Em 2012, o Tribunal de Contas considerou que a Escola Classe 59 tem a pior estrutura DF, mas, desde então, pouca coisa mudou. Em julho de 2016, a Justiça determinou, em decisão provisória, a reconstrução da instituição com prazo para agosto de 2017.

A decisão baseou-se em um laudo técnico do Ministério Público que apontou completa deterioração das instalações físicas da unidade escolar, inclusive com risco de desabamento. Pareceres da Defesa Civil e do Corpo de Bombeiros confirmaram a situação. O governo recorreu.

Temporários em sala

Para toda a rede pública, 652 professores foram nomeados duas semanas atrás. Considerando os trâmites normais de concurso público, que incluem prazo de entrega de documentação e exames, os docentes só estarão aptos a entrar nas salas de aula no fim de março. Subsecretária de Gestão de Pessoas da Secretaria de Educação, Kelly Cristina Ribeiro de Andrade afirma que eles começam a assumir as disciplinas em 26 de fevereiro.

Até lá, os buracos serão preenchidos, como de costume, por temporários. Ao todo, quatro mil contratos serão firmados para o início do ano letivo. Além das cadeiras dos profissionais nomeados agora, incluem aquelas referentes a diretores, vices e coordenadores de ensino. O Sindicato dos Professores critica. “O governo demorou muito para nomear, e quem vai perder, no fim da história, serão os alunos, porque teremos o problema de troca de professores logo no início do ano”, reclama o sindicalista Samuel Fernandes.

De acordo com ele, as escolas vivem com um déficit de pelo menos dois mil efetivos. “Nos últimos três anos houve em torno de 3,5 mil aposentadorias e o governo não nomeia no mesmo ritmo”, diz.

Versão oficial

Em nota, a Secretaria de Educação informou que a Escola Classe 59 já passou por vistoria da Defesa Civil e, em razão dos problemas apontados pelos técnicos, elaborou projeto arquitetônico de reforma do espaço, aprovado recentemente pela Central de Aprovação de Projetos (CAP). No momento, a pasta aguarda a elaboração de projetos complementares para definir o orçamento necessário para a obra e iniciar a licitação. A previsão é de que os trabalhos comecem este ano, uma vez que há recurso destinado para a reconstrução.

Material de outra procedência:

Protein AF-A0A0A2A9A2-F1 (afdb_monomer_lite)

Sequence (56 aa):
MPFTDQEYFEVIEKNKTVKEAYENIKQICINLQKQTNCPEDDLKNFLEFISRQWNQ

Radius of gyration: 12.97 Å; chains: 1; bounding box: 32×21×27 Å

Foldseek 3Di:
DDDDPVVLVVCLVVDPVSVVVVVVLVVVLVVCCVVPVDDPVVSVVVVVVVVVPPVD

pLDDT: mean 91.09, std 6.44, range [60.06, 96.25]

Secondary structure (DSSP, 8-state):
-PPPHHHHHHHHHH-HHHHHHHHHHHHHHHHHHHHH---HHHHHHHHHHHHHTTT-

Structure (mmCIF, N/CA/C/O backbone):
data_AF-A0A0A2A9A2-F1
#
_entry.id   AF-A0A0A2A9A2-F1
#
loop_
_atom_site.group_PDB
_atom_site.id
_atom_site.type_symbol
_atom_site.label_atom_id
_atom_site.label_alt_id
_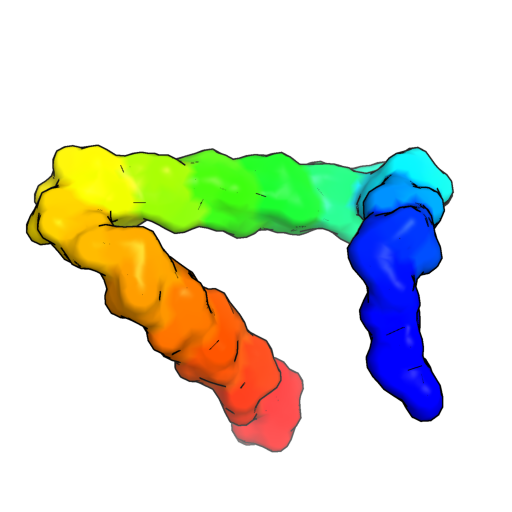atom_site.label_comp_id
_atom_site.label_asym_id
_atom_site.label_entity_id
_atom_site.label_seq_id
_atom_site.pdbx_PDB_ins_code
_atom_site.Cartn_x
_atom_site.Cartn_y
_atom_site.Cartn_z
_atom_site.occupancy
_atom_site.B_iso_or_equiv
_atom_site.auth_seq_id
_atom_site.auth_comp_id
_atom_site.auth_asym_id
_atom_site.auth_atom_id
_atom_site.pdbx_PDB_model_num
ATOM 1 N N . MET A 1 1 ? -17.542 9.844 -2.717 1.00 66.38 1 MET A N 1
ATOM 2 C CA . MET A 1 1 ? -16.414 10.706 -2.311 1.00 66.38 1 MET A CA 1
ATOM 3 C C . MET A 1 1 ? -15.246 9.777 -2.036 1.00 66.38 1 MET A C 1
ATOM 5 O O . MET A 1 1 ? -15.492 8.778 -1.369 1.00 66.38 1 MET A O 1
ATOM 9 N N . PRO A 1 2 ? -14.060 9.989 -2.626 1.00 82.50 2 PRO A N 1
ATOM 10 C CA . PRO A 1 2 ? -12.893 9.192 -2.262 1.00 82.50 2 PRO A CA 1
ATOM 11 C C . PRO A 1 2 ? -12.535 9.47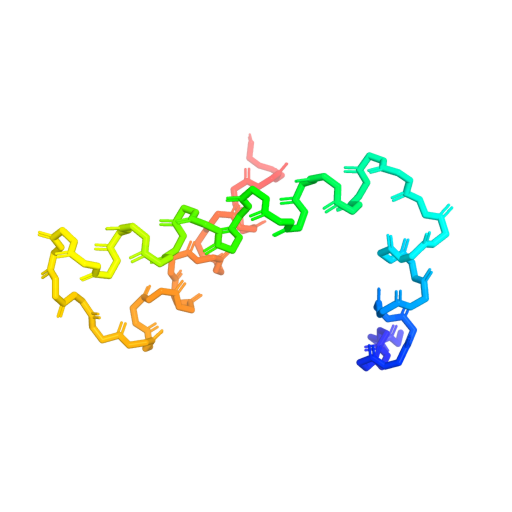6 -0.801 1.00 82.50 2 PRO A C 1
ATOM 13 O O . PRO A 1 2 ? -12.721 10.606 -0.346 1.00 82.50 2 PRO A O 1
ATOM 16 N N . PHE A 1 3 ? -12.049 8.466 -0.082 1.00 87.38 3 PHE A N 1
ATOM 17 C CA . PHE A 1 3 ? -11.450 8.700 1.228 1.00 87.38 3 PHE A CA 1
ATOM 18 C C . PHE A 1 3 ? -10.247 9.636 1.090 1.00 87.38 3 PHE A C 1
ATOM 20 O O . PHE A 1 3 ? -9.516 9.598 0.097 1.00 87.38 3 PHE A O 1
ATOM 27 N N . THR A 1 4 ? -10.061 10.477 2.096 1.00 93.50 4 THR A N 1
ATOM 28 C CA . THR A 1 4 ? -8.832 11.230 2.335 1.00 93.50 4 THR A CA 1
ATOM 29 C C . THR A 1 4 ? -7.717 10.300 2.815 1.00 93.50 4 THR A C 1
ATOM 31 O O . THR A 1 4 ? -7.980 9.216 3.339 1.00 93.50 4 THR A O 1
ATOM 34 N N . ASP A 1 5 ? -6.462 10.738 2.701 1.00 90.88 5 ASP A N 1
ATOM 35 C CA . ASP A 1 5 ? -5.309 9.976 3.205 1.00 90.88 5 ASP A CA 1
ATOM 36 C C . ASP A 1 5 ? -5.461 9.631 4.694 1.00 90.88 5 ASP A C 1
ATOM 38 O O . ASP A 1 5 ? -5.157 8.517 5.118 1.00 90.88 5 ASP A O 1
ATOM 42 N N . GLN A 1 6 ? -6.003 10.561 5.486 1.00 93.12 6 GLN A N 1
ATOM 43 C CA . GLN A 1 6 ? -6.261 10.350 6.907 1.00 93.12 6 GLN A CA 1
ATOM 44 C C . GLN A 1 6 ? -7.296 9.243 7.145 1.00 93.12 6 GLN A C 1
ATOM 46 O O . GLN A 1 6 ? -7.075 8.369 7.980 1.00 93.12 6 GLN A O 1
ATOM 51 N N . GLU A 1 7 ? -8.393 9.230 6.387 1.00 93.44 7 GLU A N 1
ATOM 52 C CA . GLU A 1 7 ? -9.405 8.172 6.482 1.00 93.44 7 GLU A CA 1
ATOM 53 C C . GLU A 1 7 ? -8.838 6.805 6.070 1.00 93.44 7 GLU A C 1
ATOM 55 O O . GLU A 1 7 ? -9.152 5.798 6.706 1.00 93.44 7 GLU A O 1
ATOM 60 N N . TYR A 1 8 ? -7.946 6.749 5.073 1.00 91.00 8 TYR A N 1
ATOM 61 C CA . TYR A 1 8 ? -7.242 5.509 4.733 1.00 91.00 8 TYR A CA 1
ATOM 62 C C . TYR A 1 8 ? -6.359 5.012 5.880 1.00 91.00 8 TYR A C 1
ATOM 64 O O . TYR A 1 8 ? -6.412 3.824 6.211 1.00 91.00 8 TYR A O 1
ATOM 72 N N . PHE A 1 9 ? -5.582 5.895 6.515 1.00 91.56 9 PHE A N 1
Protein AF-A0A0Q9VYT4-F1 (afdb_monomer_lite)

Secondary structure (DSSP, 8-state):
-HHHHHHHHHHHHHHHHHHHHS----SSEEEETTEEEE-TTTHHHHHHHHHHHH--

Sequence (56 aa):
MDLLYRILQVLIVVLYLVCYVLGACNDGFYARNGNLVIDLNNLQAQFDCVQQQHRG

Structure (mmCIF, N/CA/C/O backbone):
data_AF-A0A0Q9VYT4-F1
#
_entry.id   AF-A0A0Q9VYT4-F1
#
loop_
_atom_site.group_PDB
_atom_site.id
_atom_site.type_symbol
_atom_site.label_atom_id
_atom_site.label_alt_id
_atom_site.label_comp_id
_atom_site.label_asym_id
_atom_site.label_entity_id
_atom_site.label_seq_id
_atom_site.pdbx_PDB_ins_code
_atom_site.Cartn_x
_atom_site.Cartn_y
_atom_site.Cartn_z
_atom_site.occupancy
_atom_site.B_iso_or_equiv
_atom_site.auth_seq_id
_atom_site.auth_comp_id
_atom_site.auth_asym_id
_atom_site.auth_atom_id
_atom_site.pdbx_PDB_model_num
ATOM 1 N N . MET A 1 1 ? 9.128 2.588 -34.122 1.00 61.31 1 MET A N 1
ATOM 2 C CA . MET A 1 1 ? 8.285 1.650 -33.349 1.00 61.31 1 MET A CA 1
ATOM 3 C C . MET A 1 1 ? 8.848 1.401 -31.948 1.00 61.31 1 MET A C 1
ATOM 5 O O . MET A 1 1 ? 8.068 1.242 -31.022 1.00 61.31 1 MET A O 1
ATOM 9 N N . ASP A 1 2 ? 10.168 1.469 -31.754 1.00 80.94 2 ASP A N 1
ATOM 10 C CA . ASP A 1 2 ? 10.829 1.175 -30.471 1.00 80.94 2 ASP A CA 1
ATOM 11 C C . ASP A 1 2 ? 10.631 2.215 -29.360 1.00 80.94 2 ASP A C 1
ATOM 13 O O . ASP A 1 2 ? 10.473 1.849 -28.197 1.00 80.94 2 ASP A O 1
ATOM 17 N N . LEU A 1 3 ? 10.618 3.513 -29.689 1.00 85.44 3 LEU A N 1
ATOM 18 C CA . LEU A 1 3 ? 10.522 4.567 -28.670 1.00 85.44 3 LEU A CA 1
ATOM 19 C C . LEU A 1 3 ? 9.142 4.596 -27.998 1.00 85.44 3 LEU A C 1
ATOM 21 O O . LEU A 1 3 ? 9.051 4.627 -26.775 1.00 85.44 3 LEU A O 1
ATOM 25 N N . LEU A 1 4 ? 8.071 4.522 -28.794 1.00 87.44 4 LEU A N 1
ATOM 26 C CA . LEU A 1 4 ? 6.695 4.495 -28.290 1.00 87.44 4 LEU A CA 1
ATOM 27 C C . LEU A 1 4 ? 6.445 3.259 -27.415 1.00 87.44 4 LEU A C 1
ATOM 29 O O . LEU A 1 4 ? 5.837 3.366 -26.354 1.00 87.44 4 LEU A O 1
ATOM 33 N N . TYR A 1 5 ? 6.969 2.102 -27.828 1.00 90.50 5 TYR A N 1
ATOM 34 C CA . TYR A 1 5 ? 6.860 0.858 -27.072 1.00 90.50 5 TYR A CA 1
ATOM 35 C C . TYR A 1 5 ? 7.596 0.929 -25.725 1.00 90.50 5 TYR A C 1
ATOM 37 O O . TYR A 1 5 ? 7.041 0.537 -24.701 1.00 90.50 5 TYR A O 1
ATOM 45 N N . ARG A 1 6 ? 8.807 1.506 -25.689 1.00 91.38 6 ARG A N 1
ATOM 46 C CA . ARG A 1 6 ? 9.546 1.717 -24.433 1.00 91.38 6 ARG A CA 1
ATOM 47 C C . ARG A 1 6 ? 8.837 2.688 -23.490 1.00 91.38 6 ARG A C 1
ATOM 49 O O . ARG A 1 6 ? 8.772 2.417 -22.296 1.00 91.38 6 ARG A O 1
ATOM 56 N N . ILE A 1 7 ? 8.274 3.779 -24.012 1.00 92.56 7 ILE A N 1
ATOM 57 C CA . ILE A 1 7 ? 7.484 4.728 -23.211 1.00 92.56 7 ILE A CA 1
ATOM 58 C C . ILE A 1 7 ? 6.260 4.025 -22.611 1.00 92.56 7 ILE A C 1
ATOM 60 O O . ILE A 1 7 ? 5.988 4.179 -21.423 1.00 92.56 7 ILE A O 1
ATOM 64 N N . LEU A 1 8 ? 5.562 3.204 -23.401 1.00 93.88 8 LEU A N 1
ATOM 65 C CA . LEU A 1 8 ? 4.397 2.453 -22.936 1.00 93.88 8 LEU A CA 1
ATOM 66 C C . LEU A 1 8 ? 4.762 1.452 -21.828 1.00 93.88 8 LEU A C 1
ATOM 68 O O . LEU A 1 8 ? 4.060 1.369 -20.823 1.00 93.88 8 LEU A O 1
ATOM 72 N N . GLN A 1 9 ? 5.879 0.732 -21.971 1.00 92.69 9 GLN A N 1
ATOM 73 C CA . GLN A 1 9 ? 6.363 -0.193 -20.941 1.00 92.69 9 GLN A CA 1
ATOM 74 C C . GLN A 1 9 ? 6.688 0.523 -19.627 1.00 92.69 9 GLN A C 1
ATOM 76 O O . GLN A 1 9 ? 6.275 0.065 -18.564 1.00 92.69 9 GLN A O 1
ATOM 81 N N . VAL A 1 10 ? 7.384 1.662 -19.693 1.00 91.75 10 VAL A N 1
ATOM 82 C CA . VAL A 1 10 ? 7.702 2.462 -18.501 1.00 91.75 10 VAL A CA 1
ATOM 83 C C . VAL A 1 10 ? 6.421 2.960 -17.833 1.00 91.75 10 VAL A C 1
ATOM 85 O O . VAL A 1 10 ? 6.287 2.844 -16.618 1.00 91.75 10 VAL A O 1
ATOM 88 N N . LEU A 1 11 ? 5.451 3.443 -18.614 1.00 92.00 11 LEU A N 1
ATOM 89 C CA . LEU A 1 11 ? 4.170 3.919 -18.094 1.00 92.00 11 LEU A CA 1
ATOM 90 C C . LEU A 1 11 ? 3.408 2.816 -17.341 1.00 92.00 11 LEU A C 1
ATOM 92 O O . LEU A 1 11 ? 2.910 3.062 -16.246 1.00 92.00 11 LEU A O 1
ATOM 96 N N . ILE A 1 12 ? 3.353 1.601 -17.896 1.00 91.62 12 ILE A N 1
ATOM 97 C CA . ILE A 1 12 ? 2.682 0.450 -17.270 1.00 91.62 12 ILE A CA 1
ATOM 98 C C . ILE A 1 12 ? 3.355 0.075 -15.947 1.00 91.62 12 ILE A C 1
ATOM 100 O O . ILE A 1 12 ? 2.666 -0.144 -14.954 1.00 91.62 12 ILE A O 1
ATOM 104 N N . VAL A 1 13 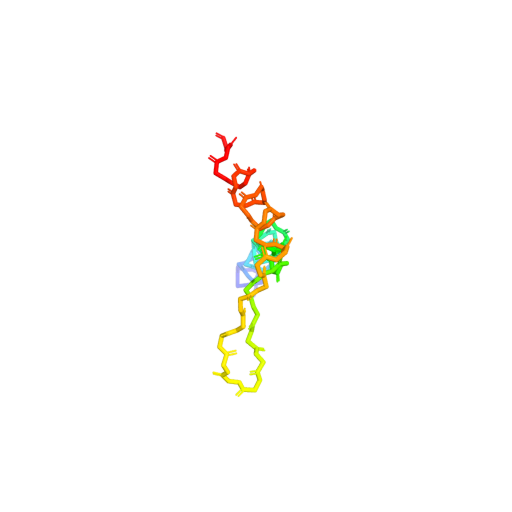? 4.690 0.029 -15.912 1.00 89.38 13 VAL A N 1
ATOM 105 C CA . VAL A 1 13 ? 5.441 -0.303 -14.690 1.00 89.38 13 VAL A CA 1
ATOM 106 C C . VAL A 1 13 ? 5.228 0.758 -13.612 1.00 89.38 13 VAL A C 1
ATOM 108 O O . VAL A 1 13 ? 5.007 0.415 -12.452 1.00 89.38 13 VAL A O 1
ATOM 111 N N . VAL A 1 14 ? 5.235 2.040 -13.985 1.00 86.75 14 VAL A N 1
ATOM 112 C CA . VAL A 1 14 ? 4.971 3.141 -13.051 1.00 86.75 14 VAL A CA 1
ATOM 113 C C . VAL A 1 14 ? 3.543 3.068 -12.517 1.00 86.75 14 VAL A C 1
ATOM 115 O O . VAL A 1 14 ? 3.359 3.122 -11.308 1.00 86.75 14 VAL A O 1
ATOM 118 N N . LEU A 1 15 ? 2.539 2.881 -13.377 1.00 82.75 15 LEU A N 1
ATOM 119 C CA . LEU A 1 15 ? 1.143 2.723 -12.954 1.00 82.75 15 LEU A CA 1
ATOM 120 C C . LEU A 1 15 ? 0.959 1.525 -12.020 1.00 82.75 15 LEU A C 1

Até que questão seja sanada, os estudantes serão remanejados para o Centro de Ensino Médio 4, até então utilizado pela Universidade de Brasília (UnB). Ao destacar que o CEM 4 está distante apenas 1 quilômetro da EC 59, a secretaria não informou se fornecerá transporte, tampouco quando fará o comunicado aos pais.

Saiba mais

O Conselho Regional de Engenharia e Agronomia (Crea) não tem conhecimento de nenhum levantamento recente de fiscalização preventiva feita nas escolas públicas da capital. No entanto, espera se reunir com outros órgãos para que possam implementar um programa com foco nisso.

Fátima Có, presidente da entidade, revelou ao Jornal de Brasília que sete escolas com obras sem empresa de engenharia foram fiscalizadas nos últimos meses. Em todos os casos, havia contrato com empresas especializadas, mas sem registro no Crea. Todas foram notificadas.